Postscript Version

Intonational Correlates of Discourse Structures

Barbara J. Grosz

Division of Engineering and Applied Sciences
Harvard University

CONTACT INFORMATION

Engineering Sciences Laboratory
40 Oxford Street, Room 413
Cambridge, MA 02138
Phone: (617) 495-3673
Fax : (617) 496-1066
Email: grosz@eecs.harvard.edu

WWW PAGE

http://www.eecs.harvard.edu/grosz

PROGRAM AREA

KEYWORDS

Intonation
Discourse Structure
Accent
Attentional State
Speech Synthesis

PROJECT SUMMARY

In a theory of discourse structure, developed with Sidner (Grosz and Sidner 1986), we distinguish among three components of discourse structure: linguistic structure, intentional structure, and attentional state. Linguistic structure groups utterances into discourse segments. Intentional structure consists of discourse segment purposes and the relations between them. Attentional state, an abstraction of the discourse participants' focus of attention, records the objects, properties, and relations that are salient at a given point in the discourse. Our current research addresses open problems in all three components; this project concerns interactions among them, but is particularly focused on linguistic structure.

At the linguistic level, we are investigating several fundamental problems in the production of appropriate intonational variation in computer synthesized speech.

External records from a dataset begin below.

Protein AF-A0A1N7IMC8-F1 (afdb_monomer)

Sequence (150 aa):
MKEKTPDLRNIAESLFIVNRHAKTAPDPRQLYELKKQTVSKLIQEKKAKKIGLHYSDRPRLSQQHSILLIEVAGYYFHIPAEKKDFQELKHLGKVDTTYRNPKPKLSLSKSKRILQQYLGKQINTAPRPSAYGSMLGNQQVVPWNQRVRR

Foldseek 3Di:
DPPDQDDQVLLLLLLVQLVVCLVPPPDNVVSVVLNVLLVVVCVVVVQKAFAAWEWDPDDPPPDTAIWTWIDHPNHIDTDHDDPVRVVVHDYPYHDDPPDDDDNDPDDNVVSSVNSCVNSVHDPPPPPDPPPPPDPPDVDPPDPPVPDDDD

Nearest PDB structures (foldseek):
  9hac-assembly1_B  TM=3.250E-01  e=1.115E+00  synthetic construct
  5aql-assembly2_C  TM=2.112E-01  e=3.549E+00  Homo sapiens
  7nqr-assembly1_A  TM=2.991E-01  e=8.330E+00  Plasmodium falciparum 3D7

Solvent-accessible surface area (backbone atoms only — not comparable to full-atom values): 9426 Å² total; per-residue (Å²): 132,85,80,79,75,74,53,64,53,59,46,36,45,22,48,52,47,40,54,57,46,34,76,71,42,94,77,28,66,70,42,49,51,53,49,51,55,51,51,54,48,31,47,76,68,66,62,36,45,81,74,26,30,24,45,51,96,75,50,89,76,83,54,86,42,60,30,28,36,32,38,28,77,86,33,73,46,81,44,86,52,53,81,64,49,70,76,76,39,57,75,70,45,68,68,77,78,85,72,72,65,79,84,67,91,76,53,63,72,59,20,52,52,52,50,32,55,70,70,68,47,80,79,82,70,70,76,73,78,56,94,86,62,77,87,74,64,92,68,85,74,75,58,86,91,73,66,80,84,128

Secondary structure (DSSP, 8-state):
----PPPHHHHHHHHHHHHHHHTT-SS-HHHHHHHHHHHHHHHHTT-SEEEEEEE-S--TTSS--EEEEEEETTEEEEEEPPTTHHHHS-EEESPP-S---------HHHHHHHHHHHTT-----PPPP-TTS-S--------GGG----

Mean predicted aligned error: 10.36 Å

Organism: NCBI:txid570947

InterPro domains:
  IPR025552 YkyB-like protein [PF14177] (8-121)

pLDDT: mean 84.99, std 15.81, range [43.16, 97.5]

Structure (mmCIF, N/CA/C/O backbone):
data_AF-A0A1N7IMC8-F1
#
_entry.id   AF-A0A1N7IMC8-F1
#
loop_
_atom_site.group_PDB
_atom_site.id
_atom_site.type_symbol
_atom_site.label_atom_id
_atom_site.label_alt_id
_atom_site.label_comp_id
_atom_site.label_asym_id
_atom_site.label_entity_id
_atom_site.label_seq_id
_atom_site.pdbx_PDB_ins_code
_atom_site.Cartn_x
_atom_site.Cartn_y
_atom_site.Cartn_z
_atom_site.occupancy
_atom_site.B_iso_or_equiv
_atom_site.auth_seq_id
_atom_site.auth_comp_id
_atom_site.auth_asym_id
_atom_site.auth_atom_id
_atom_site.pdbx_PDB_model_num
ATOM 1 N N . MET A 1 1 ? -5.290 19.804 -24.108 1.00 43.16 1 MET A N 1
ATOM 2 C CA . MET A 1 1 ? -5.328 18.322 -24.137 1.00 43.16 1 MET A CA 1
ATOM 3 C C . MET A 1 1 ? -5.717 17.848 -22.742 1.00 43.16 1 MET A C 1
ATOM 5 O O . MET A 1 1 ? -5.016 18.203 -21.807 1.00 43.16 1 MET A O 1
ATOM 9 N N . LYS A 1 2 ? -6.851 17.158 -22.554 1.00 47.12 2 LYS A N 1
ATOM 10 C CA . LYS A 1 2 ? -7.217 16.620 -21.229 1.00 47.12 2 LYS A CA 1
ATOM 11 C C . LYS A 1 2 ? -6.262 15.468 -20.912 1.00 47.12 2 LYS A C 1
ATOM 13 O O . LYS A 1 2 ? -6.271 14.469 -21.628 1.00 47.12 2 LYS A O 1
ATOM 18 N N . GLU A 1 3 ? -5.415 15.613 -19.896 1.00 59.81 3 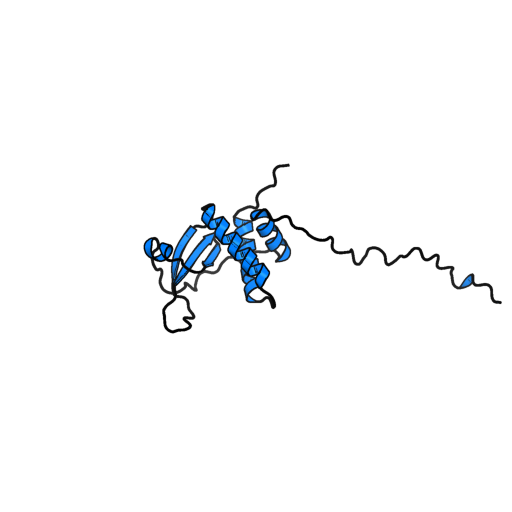GLU A N 1
ATOM 19 C CA . GLU A 1 3 ? -4.578 14.507 -19.430 1.00 59.81 3 GLU A CA 1
ATOM 20 C C . GLU A 1 3 ? -5.482 13.344 -19.010 1.00 59.81 3 GLU A C 1
ATOM 22 O O . GLU A 1 3 ? -6.345 13.483 -18.142 1.00 59.81 3 GLU A O 1
ATOM 27 N N . LYS A 1 4 ? -5.327 12.194 -19.671 1.00 76.25 4 LYS A N 1
ATOM 28 C CA . LYS A 1 4 ? -6.097 10.993 -19.349 1.00 76.25 4 LYS A CA 1
ATOM 29 C C . LYS A 1 4 ? -5.653 10.507 -17.973 1.00 76.25 4 LYS A C 1
ATOM 31 O O . LYS A 1 4 ? -4.499 10.109 -17.801 1.00 76.25 4 LYS A O 1
ATOM 36 N N . THR A 1 5 ? -6.555 10.551 -16.999 1.00 81.06 5 THR A N 1
ATOM 37 C CA . THR A 1 5 ? -6.303 10.009 -15.666 1.00 81.06 5 THR A CA 1
ATOM 38 C C . THR A 1 5 ? -5.997 8.510 -15.772 1.00 81.06 5 THR A C 1
ATOM 40 O O . THR A 1 5 ? -6.644 7.803 -16.554 1.00 81.06 5 THR A O 1
ATOM 43 N N . PRO A 1 6 ? -4.989 7.999 -15.042 1.00 87.50 6 PRO A N 1
ATOM 44 C CA . PRO A 1 6 ? -4.719 6.570 -15.031 1.00 87.50 6 PRO A CA 1
ATOM 45 C C . PRO A 1 6 ? -5.919 5.791 -14.488 1.00 87.50 6 PRO A C 1
ATOM 47 O O . PRO A 1 6 ? -6.546 6.206 -13.514 1.00 87.50 6 PRO A O 1
ATOM 50 N N . ASP A 1 7 ? -6.209 4.649 -15.107 1.00 94.00 7 ASP A N 1
ATOM 51 C CA . ASP A 1 7 ? -7.248 3.729 -14.641 1.00 94.00 7 ASP A CA 1
ATOM 52 C C . ASP A 1 7 ? -6.953 3.210 -13.218 1.00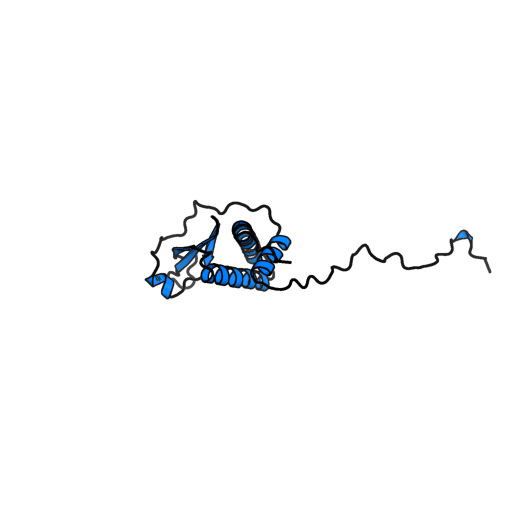 94.00 7 ASP A C 1
ATOM 54 O O . ASP A 1 7 ? -5.792 2.989 -12.854 1.00 94.00 7 ASP A O 1
ATOM 58 N N . LEU A 1 8 ? -7.995 2.984 -12.413 1.00 95.62 8 LEU A N 1
ATOM 59 C CA . LEU A 1 8 ? -7.873 2.600 -11.004 1.00 95.62 8 LEU A CA 1
ATOM 60 C C . LEU A 1 8 ? -7.145 1.263 -10.839 1.00 95.62 8 LEU A C 1
ATOM 62 O O . LEU A 1 8 ? -6.298 1.122 -9.955 1.00 95.62 8 LEU A O 1
ATOM 66 N N . ARG A 1 9 ? -7.404 0.308 -11.737 1.00 96.12 9 ARG A N 1
ATOM 67 C CA . ARG A 1 9 ? -6.698 -0.977 -11.763 1.00 96.12 9 ARG A CA 1
ATOM 68 C C . ARG A 1 9 ? -5.202 -0.796 -12.015 1.00 96.12 9 ARG A C 1
ATOM 70 O O . ARG A 1 9 ? -4.387 -1.377 -11.306 1.00 96.12 9 ARG A O 1
ATOM 77 N N . ASN A 1 10 ? -4.827 0.069 -12.959 1.00 96.12 10 ASN A N 1
ATOM 78 C CA . ASN A 1 10 ? -3.420 0.385 -13.221 1.00 96.12 10 ASN A CA 1
ATOM 79 C C . ASN A 1 10 ? -2.742 1.041 -12.011 1.00 96.12 10 ASN A C 1
ATOM 81 O O . ASN A 1 10 ? -1.562 0.788 -11.762 1.00 96.12 10 ASN A O 1
ATOM 85 N N . ILE A 1 11 ? -3.468 1.867 -11.252 1.00 97.12 11 ILE A N 1
ATOM 86 C CA . ILE A 1 11 ? -2.967 2.468 -10.009 1.00 97.12 11 ILE A CA 1
ATOM 87 C C . ILE A 1 11 ? -2.733 1.381 -8.955 1.00 97.12 11 ILE A C 1
ATOM 89 O O . ILE A 1 11 ? -1.652 1.339 -8.371 1.00 97.12 11 ILE A O 1
ATOM 93 N N . ALA A 1 12 ? -3.693 0.477 -8.747 1.00 97.38 12 ALA A N 1
ATOM 94 C CA . ALA A 1 12 ? -3.580 -0.627 -7.795 1.00 97.38 12 ALA A CA 1
ATOM 95 C C . ALA A 1 12 ? -2.404 -1.566 -8.125 1.00 97.38 12 ALA A C 1
ATOM 97 O O . ALA A 1 12 ? -1.564 -1.851 -7.267 1.00 97.38 12 ALA A O 1
ATOM 98 N N . GLU A 1 13 ? -2.279 -1.969 -9.391 1.00 97.38 13 GLU A N 1
ATOM 99 C CA . GLU A 1 13 ? -1.165 -2.777 -9.894 1.00 97.38 13 GLU A CA 1
ATOM 100 C C . GLU A 1 13 ? 0.189 -2.075 -9.693 1.00 97.38 13 GLU A C 1
ATOM 102 O O . GLU A 1 13 ? 1.155 -2.675 -9.208 1.00 97.38 13 GLU A O 1
ATOM 107 N N . SER A 1 14 ? 0.253 -0.777 -10.007 1.00 97.50 14 SER A N 1
ATOM 108 C CA . SER A 1 14 ? 1.459 0.039 -9.830 1.00 97.50 14 SER A CA 1
ATOM 109 C C . SER A 1 14 ? 1.839 0.191 -8.356 1.00 97.50 14 SER A C 1
ATOM 111 O O . SER A 1 14 ? 3.016 0.090 -8.001 1.00 97.50 14 SER A O 1
ATOM 113 N N . LEU A 1 15 ? 0.850 0.395 -7.484 1.00 97.38 15 LEU A N 1
ATOM 114 C CA . LEU A 1 15 ? 1.028 0.497 -6.039 1.00 97.38 15 LEU A CA 1
ATOM 115 C C . LEU A 1 15 ? 1.559 -0.815 -5.451 1.00 97.38 15 LEU A C 1
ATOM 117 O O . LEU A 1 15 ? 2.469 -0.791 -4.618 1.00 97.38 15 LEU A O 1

We are studying the reliability of discourse structural analyses based on the Grosz and Sidner theory of discourse structure and analyzing a corpus of spoken language to determine the intonational indicators of discourse structure. We expect the results to extend the state of the art in speech synthesis by enabling control of intonational variation based on a more substantial discourse model and by providing empirical studies of the relationship between intonation and discourse structure.

The project aims to provide the basis for systems to produce utterances with intonation appropriate to discourse context. The inability of systems to do so is a major impediment to the construction of computer systems that can employ speech to communicate with users. This lack does not stem from the inability of speech synthesis systems to produce natural-sounding intonation; input to such systems as DEC-Talk and the AT&T synthesizer can be hand annotated to produce quite natural speech. Rather, no system currently represents the discourse-level information necessary to assign appropriate intonational features automatically, either from text analysis (text-to-speech) or from an abstract representation of the message to be conveyed (message-to-speech). Nor do algorithms exist that could make use of such information to associate intonational features such as pitch range, pausal duration, and speaking rate appropriately with words and phrases. These system deficiencies result primarily from the absence of fundamental research relating intonational variation and discourse structure. A major goal of this project is to begin to fill this gap in our understanding.

In particular, we have investigated two central questions of discourse processing for spoken language: (1) Can discourses, whether written or spoken, be segmented reliably and consistently into units appropriate for determining discourse meaning, and if so on what basis? (2) What are the intonational indicators of discourse structure? Three types of empirical investigation have been undertaken:
(1) studies of the reliability of discourse structural analyses based on the Grosz and Sidner (1986) theory of discourse structure; (2) studies of the intonational indicators of discourse structure; (3) studies of intonational prominence (accent) and its interaction with syntactic structure and attentional state.

Three major components of this project were the collection of a corpus of direction-giving monologues, the development of a set of instructions for annotation of discourse structure, and several analyses of the segmented and labeled corpus.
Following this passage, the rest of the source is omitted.